= HOW TO COMPLETE THIS TASK =
After finding the line containing "ATOM 34 O O" below, please output that line and each following one through the line containing "ATOM 59 N N", exactly as written.

Stored dataset items:
------------------------------------------------

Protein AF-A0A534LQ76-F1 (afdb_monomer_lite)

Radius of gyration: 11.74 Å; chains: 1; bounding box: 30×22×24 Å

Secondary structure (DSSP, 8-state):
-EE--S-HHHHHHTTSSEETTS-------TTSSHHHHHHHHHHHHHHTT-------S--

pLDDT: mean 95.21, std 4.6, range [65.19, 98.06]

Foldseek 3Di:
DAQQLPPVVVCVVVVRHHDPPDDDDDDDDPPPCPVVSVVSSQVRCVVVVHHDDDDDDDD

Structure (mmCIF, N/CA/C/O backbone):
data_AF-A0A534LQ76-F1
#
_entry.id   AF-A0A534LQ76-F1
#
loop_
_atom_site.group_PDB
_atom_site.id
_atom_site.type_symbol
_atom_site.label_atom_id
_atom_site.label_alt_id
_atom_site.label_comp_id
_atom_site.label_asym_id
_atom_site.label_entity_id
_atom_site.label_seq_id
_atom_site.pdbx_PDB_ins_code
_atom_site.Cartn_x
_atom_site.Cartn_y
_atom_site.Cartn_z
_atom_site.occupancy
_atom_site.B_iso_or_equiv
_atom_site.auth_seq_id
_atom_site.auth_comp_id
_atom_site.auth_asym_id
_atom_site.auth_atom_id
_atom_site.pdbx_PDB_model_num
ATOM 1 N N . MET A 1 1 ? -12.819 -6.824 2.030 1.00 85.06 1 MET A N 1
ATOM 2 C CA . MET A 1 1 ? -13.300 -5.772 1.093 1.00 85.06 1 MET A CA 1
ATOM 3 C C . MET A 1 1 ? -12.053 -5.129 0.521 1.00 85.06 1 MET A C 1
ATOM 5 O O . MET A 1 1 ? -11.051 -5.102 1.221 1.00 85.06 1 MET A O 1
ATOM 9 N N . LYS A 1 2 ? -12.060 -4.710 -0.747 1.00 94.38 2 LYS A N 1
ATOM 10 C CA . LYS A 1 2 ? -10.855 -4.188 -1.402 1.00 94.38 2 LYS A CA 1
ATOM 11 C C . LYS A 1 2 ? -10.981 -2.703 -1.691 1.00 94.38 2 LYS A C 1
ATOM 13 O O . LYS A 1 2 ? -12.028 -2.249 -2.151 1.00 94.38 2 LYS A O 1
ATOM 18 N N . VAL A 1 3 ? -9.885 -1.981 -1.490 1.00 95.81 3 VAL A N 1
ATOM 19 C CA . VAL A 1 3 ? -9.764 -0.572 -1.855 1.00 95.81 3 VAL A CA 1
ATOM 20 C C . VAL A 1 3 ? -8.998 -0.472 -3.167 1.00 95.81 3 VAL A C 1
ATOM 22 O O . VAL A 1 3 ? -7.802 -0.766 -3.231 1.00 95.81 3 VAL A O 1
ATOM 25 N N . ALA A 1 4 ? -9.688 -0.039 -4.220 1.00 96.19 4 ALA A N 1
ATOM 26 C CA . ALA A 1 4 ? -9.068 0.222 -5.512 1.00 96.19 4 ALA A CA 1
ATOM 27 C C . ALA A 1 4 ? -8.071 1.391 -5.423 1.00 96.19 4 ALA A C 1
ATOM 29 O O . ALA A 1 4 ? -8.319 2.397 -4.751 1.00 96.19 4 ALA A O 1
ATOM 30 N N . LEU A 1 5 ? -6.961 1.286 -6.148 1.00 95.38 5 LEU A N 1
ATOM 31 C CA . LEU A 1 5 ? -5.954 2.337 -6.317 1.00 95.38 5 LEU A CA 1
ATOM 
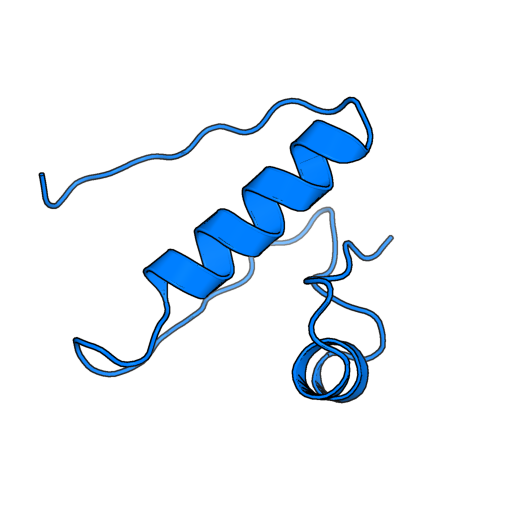32 C C . LEU A 1 5 ? -6.408 3.394 -7.329 1.00 95.38 5 LEU A C 1
ATOM 34 O O . LEU A 1 5 ? -5.926 4.528 -7.295 1.00 95.38 5 LEU A O 1
ATOM 38 N N . GLY A 1 6 ? -7.351 3.052 -8.212 1.00 93.62 6 GLY A N 1
ATOM 39 C CA . GLY A 1 6 ? -7.763 3.919 -9.316 1.00 93.62 6 GLY A CA 1
ATOM 40 C C . GLY A 1 6 ? -6.771 3.885 -10.480 1.00 93.62 6 GLY A C 1
ATOM 41 O O . GLY A 1 6 ? -6.748 4.800 -11.302 1.00 93.62 6 GLY A O 1
ATOM 42 N N . CYS A 1 7 ? -5.953 2.833 -10.546 1.00 95.19 7 CYS A N 1
ATOM 43 C CA . CYS A 1 7 ? -5.048 2.538 -11.646 1.00 95.19 7 CYS A CA 1
ATOM 44 C C . CYS A 1 7 ? -5.416 1.158 -12.176 1.00 95.19 7 CYS A C 1
ATOM 46 O O . CYS A 1 7 ? -5.067 0.151 -11.566 1.00 95.19 7 CYS A O 1
ATOM 48 N N . ARG A 1 8 ? -6.096 1.119 -13.326 1.00 96.94 8 ARG A N 1
ATOM 49 C CA . ARG A 1 8 ? -6.687 -0.110 -13.869 1.00 96.94 8 ARG A CA 1
ATOM 50 C C . ARG A 1 8 ? -5.706 -1.284 -13.915 1.00 96.94 8 ARG A C 1
ATOM 52 O O . ARG A 1 8 ? -6.042 -2.360 -13.455 1.00 96.94 8 ARG A O 1
ATOM 59 N N . ALA A 1 9 ? -4.485 -1.064 -14.404 1.00 97.06 9 ALA A N 1
ATOM 60 C CA . ALA A 1 9 ? -3.485 -2.126 -14.503 1.00 97.06 9 ALA A CA 1
ATOM 61 C C . ALA A 1 9 ? -3.091 -2.714 -13.134 1.00 97.06 9 ALA A C 1
ATOM 63 O O . ALA A 1 9 ? -2.885 -3.918 -13.021 1.00 97.06 9 ALA A O 1
ATOM 64 N N . LEU A 1 10 ? -2.999 -1.879 -12.094 1.00 95.62 10 LEU A N 1
ATOM 65 C CA . LEU A 1 10 ? -2.674 -2.331 -10.739 1.00 95.62 10 LEU A CA 1
ATOM 66 C C . LEU A 1 10 ? -3.884 -2.954 -10.045 1.00 95.62 10 LEU A C 1
ATOM 68 O O . LEU A 1 10 ? -3.738 -3.954 -9.351 1.00 95.62 10 LEU A O 1
ATOM 72 N N . ASP A 1 11 ? -5.071 -2.387 -10.245 1.00 97.12 11 ASP A N 1
ATOM 73 C CA . ASP A 1 11 ? -6.307 -2.931 -9.693 1.00 97.12 11 ASP A CA 1
ATOM 74 C C . ASP A 1 11 ? -6.581 -4.322 -10.274 1.00 97.12 11 ASP A C 1
ATOM 76 O O . ASP A 1 11 ? -6.856 -5.247 -9.514 1.00 97.12 11 ASP A O 1
ATOM 80 N N . ASP A 1 12 ? -6.401 -4.509 -11.584 1.00 97.75 12 ASP A N 1
ATOM 81 C CA . ASP A 1 12 ? -6.520 -5.813 -12.244 1.00 97.75 12 ASP A CA 1
ATOM 82 C C . ASP A 1 12 ? -5.470 -6.804 -11.706 1.00 97.75 12 ASP A C 1
ATOM 84 O O . ASP A 1 12 ? -5.813 -7.934 -11.354 1.00 97.75 12 ASP A O 1
ATOM 88 N N . LEU A 1 13 ? -4.210 -6.369 -11.551 1.00 96.56 13 LEU A N 1
ATOM 89 C CA . LEU A 1 13 ? -3.128 -7.189 -10.987 1.00 96.56 13 LEU A CA 1
ATOM 90 C C . LEU A 1 13 ? -3.421 -7.654 -9.549 1.00 96.56 13 LEU A C 1
ATOM 92 O O . LEU A 1 13 ? -3.079 -8.777 -9.182 1.00 96.56 13 LEU A O 1
ATOM 96 N N . LEU A 1 14 ? -4.054 -6.807 -8.735 1.00 95.94 14 LEU A N 1
ATOM 97 C CA . LEU A 1 14 ? -4.402 -7.097 -7.338 1.00 95.94 14 LEU A CA 1
ATOM 98 C C . LEU A 1 14 ? -5.805 -7.722 -7.182 1.00 95.94 14 LEU A C 1
ATOM 100 O O . LEU A 1 14 ? -6.269 -7.989 -6.066 1.00 95.94 14 LEU A O 1
ATOM 104 N N . GLY A 1 15 ? -6.509 -7.966 -8.290 1.00 96.00 15 GLY A N 1
ATOM 105 C CA . GLY A 1 15 ? -7.859 -8.526 -8.294 1.00 96.00 15 GLY A CA 1
ATOM 106 C C . GLY A 1 15 ? -8.895 -7.605 -7.640 1.00 96.00 15 GLY A C 1
ATOM 107 O O . GLY A 1 15 ? -9.688 -8.067 -6.818 1.00 96.00 15 GLY A O 1
ATOM 108 N N . GLY A 1 16 ? -8.852 -6.311 -7.956 1.00 95.44 16 GLY A N 1
ATOM 109 C CA . GLY A 1 16 ? -9.789 -5.278 -7.503 1.00 95.44 16 GLY A CA 1
ATOM 110 C C . GLY A 1 16 ? -9.232 -4.272 -6.489 1.00 95.44 16 GLY A C 1
ATOM 111 O O . GLY A 1 16 ? -9.990 -3.428 -6.018 1.00 95.44 16 GLY A O 1
ATOM 112 N N . GLY A 1 17 ? -7.943 -4.351 -6.144 1.00 96.50 17 GLY A N 1
ATOM 113 C CA . GLY A 1 17 ? -7.278 -3.420 -5.225 1.00 96.50 17 GLY A CA 1
ATOM 114 C C . GLY A 1 17 ? -6.660 -4.088 -3.995 1.00 96.50 17 GLY A C 1
ATOM 115 O O . GLY A 1 17 ? -6.483 -5.305 -3.952 1.00 96.50 17 GLY A O 1
ATOM 116 N N . VAL A 1 18 ? -6.318 -3.280 -2.992 1.00 96.81 18 VAL A N 1
ATOM 117 C CA . VAL A 1 18 ? -5.658 -3.732 -1.754 1.00 96.81 18 VAL A CA 1
ATOM 118 C C . VAL A 1 18 ? -6.698 -4.274 -0.771 1.00 96.81 18 VAL A C 1
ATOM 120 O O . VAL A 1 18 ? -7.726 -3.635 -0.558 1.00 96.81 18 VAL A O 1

------------------------------------------------

= EXPECTED ANSWER =
ATOM 34 O O . LEU A 1 5 ? -5.926 4.528 -7.295 1.00 95.38 5 LEU A O 1
ATOM 38 N N . GLY A 1 6 ? -7.351 3.052 -8.212 1.00 93.62 6 GLY A N 1
ATOM 39 C CA . GLY A 1 6 ? -7.763 3.919 -9.316 1.00 93.62 6 GLY A CA 1
ATOM 40 C C . GLY A 1 6 ? -6.771 3.885 -10.480 1.00 93.62 6 GLY A C 1
ATOM 41 O O . GLY A 1 6 ? -6.748 4.800 -11.302 1.00 93.62 6 GLY A O 1
ATOM 42 N N . CYS A 1 7 ? -5.953 2.833 -10.546 1.00 95.19 7 CYS A N 1
ATOM 43 C CA . CYS A 1 7 ? -5.048 2.538 -11.646 1.00 95.19 7 CYS A CA 1
ATOM 44 C C . CYS A 1 7 ? -5.416 1.158 -12.176 1.00 95.19 7 CYS A C 1
ATOM 46 O O . CYS A 1 7 ? -5.067 0.151 -11.566 1.00 95.19 7 CYS A O 1
ATOM 48 N N . ARG A 1 8 ? -6.096 1.119 -13.326 1.00 96.94 8 ARG A N 1
ATOM 49 C CA . ARG A 1 8 ? -6.687 -0.110 -13.869 1.00 96.94 8 ARG A CA 1
ATOM 50 C C . ARG A 1 8 ? -5.706 -1.284 -13.915 1.00 96.94 8 ARG A C 1
ATOM 52 O O . ARG A 1 8 ? -6.042 -2.360 -13.455 1.00 96.94 8 ARG A O 1
ATOM 59 N N . ALA A 1 9 ? -4.485 -1.064 -14.404 1.00 97.06 9 ALA A N 1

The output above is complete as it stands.